Nach dem Angriff floh der 13-Jährige zunächst, konnte jedoch rund zwei Stunden später außerhalb von Bretten von den Einsatzkräften gefasst werden. Das Landeskriminalamt Baden-Württemberg hat die Ermittlungen zu den Hintergründen des Vorfalls übernommen.
Der Junge war den Behörden bereits zuvor aufgefallen, da er in den Wochen vor dem Vorfall auffällige Äußerungen im Internet gemacht hatte. Einige dieser Äußerungen wiesen rechtsextremistische Inhalte auf, was zur Einbindung des Kompetenzzentrums gegen Extremismus (konex) führte. Dieses hatte bereits Kontakt zur Familie des Jungen sowie zum örtlichen Jugendamt aufgenommen.

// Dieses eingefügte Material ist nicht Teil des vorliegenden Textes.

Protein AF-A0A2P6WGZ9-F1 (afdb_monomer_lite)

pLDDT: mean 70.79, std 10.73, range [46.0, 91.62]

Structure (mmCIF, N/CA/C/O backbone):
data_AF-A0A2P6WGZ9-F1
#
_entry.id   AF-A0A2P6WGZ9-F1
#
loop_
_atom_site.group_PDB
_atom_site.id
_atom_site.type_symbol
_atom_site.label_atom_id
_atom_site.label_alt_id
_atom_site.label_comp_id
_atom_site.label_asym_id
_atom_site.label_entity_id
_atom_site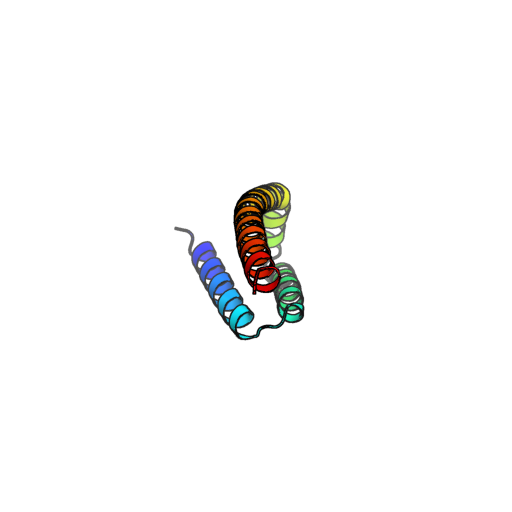.label_seq_id
_atom_site.pdbx_PDB_ins_code
_atom_site.Cartn_x
_atom_site.Cartn_y
_atom_site.Cartn_z
_atom_site.occupancy
_atom_site.B_iso_or_equiv
_atom_site.auth_seq_id
_atom_site.auth_comp_id
_atom_site.auth_asym_id
_atom_site.auth_atom_id
_atom_site.pdbx_PDB_model_num
ATOM 1 N N . MET A 1 1 ? -3.169 17.660 14.508 1.00 46.00 1 MET A N 1
ATOM 2 C CA . MET A 1 1 ? -2.123 16.916 13.761 1.00 46.00 1 MET A CA 1
ATOM 3 C C . MET A 1 1 ? -1.909 15.520 14.363 1.00 46.00 1 MET A C 1
ATOM 5 O O . MET A 1 1 ? -1.073 15.364 15.238 1.00 46.00 1 MET A O 1
ATOM 9 N N . GLN A 1 2 ? -2.706 14.530 13.937 1.00 57.78 2 GLN A N 1
ATOM 10 C CA . GLN A 1 2 ? -2.285 13.206 13.428 1.00 57.78 2 GLN A CA 1
ATOM 11 C C . GLN A 1 2 ? -1.087 12.472 14.106 1.00 57.78 2 GLN A C 1
ATOM 13 O O . GLN A 1 2 ? -0.323 11.796 13.417 1.00 57.78 2 GLN A O 1
ATOM 18 N N . LYS A 1 3 ? -0.882 12.576 15.431 1.00 57.00 3 LYS A N 1
ATOM 19 C CA . LYS A 1 3 ? 0.217 11.882 16.148 1.00 57.00 3 LYS A CA 1
ATOM 20 C C . LYS A 1 3 ? 0.174 10.364 15.940 1.00 57.00 3 LYS A C 1
ATOM 22 O O . LYS A 1 3 ? 1.214 9.755 15.708 1.00 57.00 3 LYS A O 1
ATOM 27 N N . TRP A 1 4 ? -1.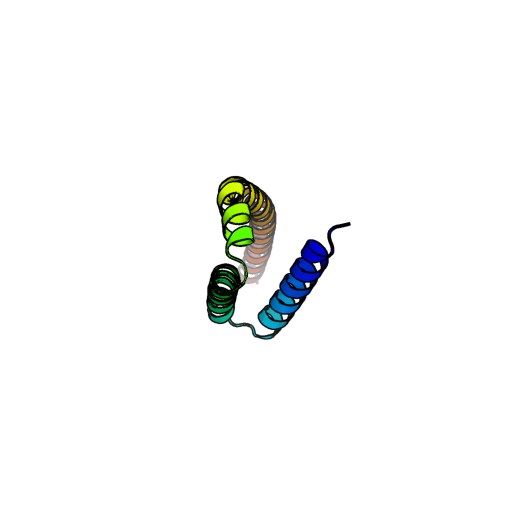028 9.791 15.913 1.00 66.50 4 TRP A N 1
ATOM 28 C CA . TRP A 1 4 ? -1.243 8.374 15.624 1.00 66.50 4 TRP A CA 1
ATOM 29 C C . TRP A 1 4 ? -0.836 7.994 14.196 1.00 66.50 4 TRP A C 1
ATOM 31 O O . TRP A 1 4 ? -0.089 7.046 14.003 1.00 66.50 4 TRP A O 1
ATOM 41 N N . LYS A 1 5 ? -1.191 8.806 13.193 1.00 62.16 5 LYS A N 1
ATOM 42 C CA . LYS A 1 5 ? -0.755 8.598 11.802 1.00 62.16 5 LYS A CA 1
ATOM 43 C C . LYS A 1 5 ? 0.771 8.620 11.669 1.00 62.16 5 LYS A C 1
ATOM 45 O O . LYS A 1 5 ? 1.326 7.885 10.866 1.00 62.16 5 LYS A O 1
ATOM 50 N N . LYS A 1 6 ? 1.459 9.450 12.462 1.00 61.69 6 LYS A N 1
ATOM 51 C CA . LYS A 1 6 ? 2.927 9.519 12.488 1.00 61.69 6 LYS A CA 1
ATOM 52 C C . LYS A 1 6 ? 3.534 8.281 13.158 1.00 61.69 6 LYS A C 1
ATOM 54 O O . LYS A 1 6 ? 4.506 7.747 12.641 1.00 61.69 6 LYS A O 1
ATOM 59 N N . ALA A 1 7 ? 2.927 7.796 14.242 1.00 68.12 7 ALA A N 1
ATOM 60 C CA . ALA A 1 7 ? 3.317 6.545 14.892 1.00 68.12 7 ALA A CA 1
ATOM 61 C C . ALA A 1 7 ? 3.118 5.338 13.962 1.00 68.12 7 ALA A C 1
ATOM 63 O O . ALA A 1 7 ? 4.033 4.531 13.826 1.00 68.12 7 ALA A O 1
ATOM 64 N N . PHE A 1 8 ? 1.984 5.282 13.258 1.00 68.50 8 PHE A N 1
ATOM 65 C CA . PHE A 1 8 ? 1.642 4.239 12.290 1.00 68.50 8 PHE A CA 1
ATOM 66 C C . PHE A 1 8 ? 2.553 4.268 11.057 1.00 68.50 8 PHE A C 1
ATOM 68 O O . PHE A 1 8 ? 3.025 3.234 10.603 1.00 68.50 8 PHE A O 1
ATOM 75 N N . VAL A 1 9 ? 2.873 5.457 10.535 1.00 70.56 9 VAL A N 1
ATOM 76 C CA . VAL A 1 9 ? 3.841 5.605 9.437 1.00 70.56 9 VAL A CA 1
ATOM 77 C C . VAL A 1 9 ? 5.248 5.216 9.892 1.00 70.56 9 VAL A C 1
ATOM 79 O O . VAL A 1 9 ? 5.935 4.516 9.157 1.00 70.56 9 VAL A O 1
ATOM 82 N N . CYS A 1 10 ? 5.675 5.591 11.102 1.00 70.38 10 CYS A N 1
ATOM 83 C CA . CYS A 1 10 ? 6.972 5.166 11.636 1.00 70.38 10 CYS A CA 1
ATOM 84 C C . CYS A 1 10 ? 7.051 3.647 11.842 1.00 70.38 10 CYS A C 1
ATOM 86 O O . CYS A 1 10 ? 8.086 3.057 11.545 1.00 70.38 10 CYS A O 1
ATOM 88 N N . THR A 1 11 ? 5.972 3.002 12.297 1.00 69.44 11 THR A N 1
ATOM 89 C CA . THR A 1 11 ? 5.925 1.535 12.427 1.00 69.44 11 THR A CA 1
ATOM 90 C C . THR A 1 11 ? 5.839 0.847 11.073 1.00 69.44 11 THR A C 1
ATOM 92 O O . THR A 1 11 ? 6.540 -0.133 10.871 1.00 69.44 11 THR A O 1
ATOM 95 N N . ALA A 1 12 ? 5.075 1.371 10.114 1.00 69.19 12 ALA A N 1
ATOM 96 C CA . ALA A 1 12 ? 5.001 0.820 8.761 1.00 69.19 12 ALA A CA 1
ATOM 97 C C . ALA A 1 12 ? 6.341 0.934 8.014 1.00 69.19 12 ALA A C 1
ATOM 99 O O . ALA A 1 12 ? 6.766 -0.016 7.361 1.00 69.19 12 ALA A O 1
ATOM 100 N N . VAL A 1 13 ? 7.036 2.068 8.145 1.00 71.62 13 VAL A N 1
ATOM 101 C CA . VAL A 1 13 ? 8.372 2.273 7.563 1.00 71.62 13 VAL A CA 1
ATOM 102 C C . VAL A 1 13 ? 9.414 1.411 8.276 1.00 71.62 13 VAL A C 1
ATOM 104 O O . VAL A 1 13 ? 10.220 0.768 7.610 1.00 71.62 13 VAL A O 1
ATOM 107 N N . GLY A 1 14 ? 9.374 1.341 9.610 1.00 71.88 14 GLY A N 1
ATOM 108 C CA . GLY A 1 14 ? 10.274 0.495 10.396 1.00 71.88 14 GLY A CA 1
ATOM 109 C C . GLY A 1 14 ? 10.088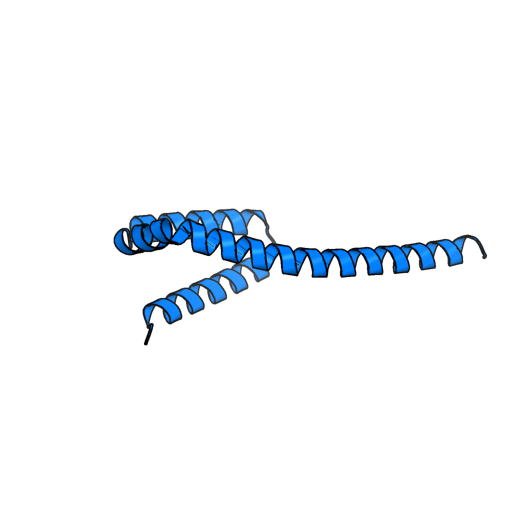 -0.993 10.094 1.00 71.88 14 GLY A C 1
ATOM 110 O O . GLY A 1 14 ? 11.060 -1.690 9.814 1.00 71.88 14 GLY A O 1
ATOM 111 N N . ALA A 1 15 ? 8.840 -1.463 10.056 1.00 68.50 15 ALA A N 1
ATOM 112 C CA . ALA A 1 15 ? 8.502 -2.833 9.695 1.00 68.50 15 ALA A CA 1
ATOM 113 C C . ALA A 1 15 ? 8.880 -3.128 8.242 1.00 68.50 15 ALA A C 1
ATOM 115 O O . ALA A 1 15 ? 9.519 -4.139 7.988 1.00 68.50 15 ALA A O 1
ATOM 116 N N . GLY A 1 16 ? 8.576 -2.229 7.300 1.00 62.78 16 GLY A N 1
ATOM 117 C CA . GLY A 1 16 ? 8.948 -2.378 5.892 1.00 62.78 16 GLY A CA 1
ATOM 118 C C . GLY A 1 16 ? 10.460 -2.470 5.677 1.00 62.78 16 GLY A C 1
ATOM 119 O O . GLY A 1 16 ? 10.914 -3.343 4.941 1.00 62.78 16 GLY A O 1
ATOM 120 N N . ALA A 1 17 ? 11.249 -1.638 6.363 1.00 62.19 17 ALA A N 1
ATOM 121 C CA . ALA A 1 17 ? 12.710 -1.683 6.305 1.00 62.19 17 ALA A CA 1
ATOM 122 C C . ALA A 1 17 ? 13.269 -2.985 6.901 1.00 62.19 17 ALA A C 1
ATOM 124 O O . ALA A 1 17 ? 14.136 -3.625 6.306 1.00 62.19 17 ALA A O 1
ATOM 125 N N . MET A 1 18 ? 12.732 -3.415 8.043 1.00 60.94 18 MET A N 1
ATOM 126 C CA . MET A 1 18 ? 13.141 -4.650 8.713 1.00 60.94 18 MET A CA 1
ATOM 127 C C . MET A 1 18 ? 12.758 -5.898 7.901 1.00 60.94 18 MET A C 1
ATOM 129 O O . MET A 1 18 ? 13.506 -6.874 7.854 1.00 60.94 18 MET A O 1
ATOM 133 N N . LEU A 1 19 ? 11.629 -5.842 7.193 1.00 61.31 19 LEU A N 1
ATOM 134 C CA . LEU A 1 19 ? 11.152 -6.903 6.313 1.00 61.31 19 LEU A CA 1
ATOM 135 C C . LEU A 1 19 ? 11.942 -6.974 4.999 1.00 61.31 19 LEU A C 1
ATOM 137 O O . LEU A 1 19 ? 12.273 -8.066 4.536 1.00 61.31 19 LEU A O 1
ATOM 141 N N . ALA A 1 20 ? 12.281 -5.816 4.425 1.00 58.41 20 ALA A N 1
ATOM 142 C CA . ALA A 1 20 ? 13.114 -5.706 3.230 1.00 58.41 20 ALA A CA 1
ATOM 143 C C . ALA A 1 20 ? 14.536 -6.230 3.481 1.00 58.41 20 ALA A C 1
ATOM 145 O O . ALA A 1 20 ? 15.078 -6.944 2.638 1.00 58.41 20 ALA A O 1
ATOM 146 N N . LEU A 1 21 ? 15.103 -5.965 4.665 1.00 57.69 21 LEU A N 1
ATOM 147 C CA . LEU A 1 21 ? 16.395 -6.517 5.089 1.00 57.69 21 LEU A CA 1
ATOM 148 C C . LEU A 1 21 ? 16.378 -8.046 5.255 1.00 57.69 21 LEU A C 1
ATOM 150 O O . LEU A 1 21 ? 17.425 -8.680 5.166 1.00 57.69 21 LEU A O 1
ATOM 154 N N . SER A 1 22 ? 15.211 -8.658 5.480 1.00 62.75 22 SER A N 1
ATOM 155 C CA . SER A 1 22 ? 15.105 -10.093 5.770 1.00 62.75 22 SER A CA 1
ATOM 156 C C . SER A 1 22 ? 14.964 -10.984 4.522 1.00 62.75 22 SER A C 1
ATOM 158 O O . SER A 1 22 ? 15.079 -12.205 4.622 1.00 62.75 22 SER A O 1
ATOM 160 N N . GLY A 1 23 ? 14.715 -10.416 3.332 1.00 56.41 23 GLY A N 1
ATOM 161 C CA . GLY A 1 23 ? 14.739 -11.143 2.047 1.00 56.41 23 GLY A CA 1
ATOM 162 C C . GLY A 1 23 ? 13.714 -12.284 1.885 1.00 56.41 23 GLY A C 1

Da der 13-Jährige strafunmündig ist, wird kein strafrechtliches Verfahren eingeleitet. Die Behörden setzen jedoch alles daran, die Hintergründe des Angriffs zu klären und das Jugendamt bei der Unterstützung des Jungen und seiner Familie zu helfen.
Zum Schutz des Kindes können derzeit keine weiteren Informationen veröffentlicht werden.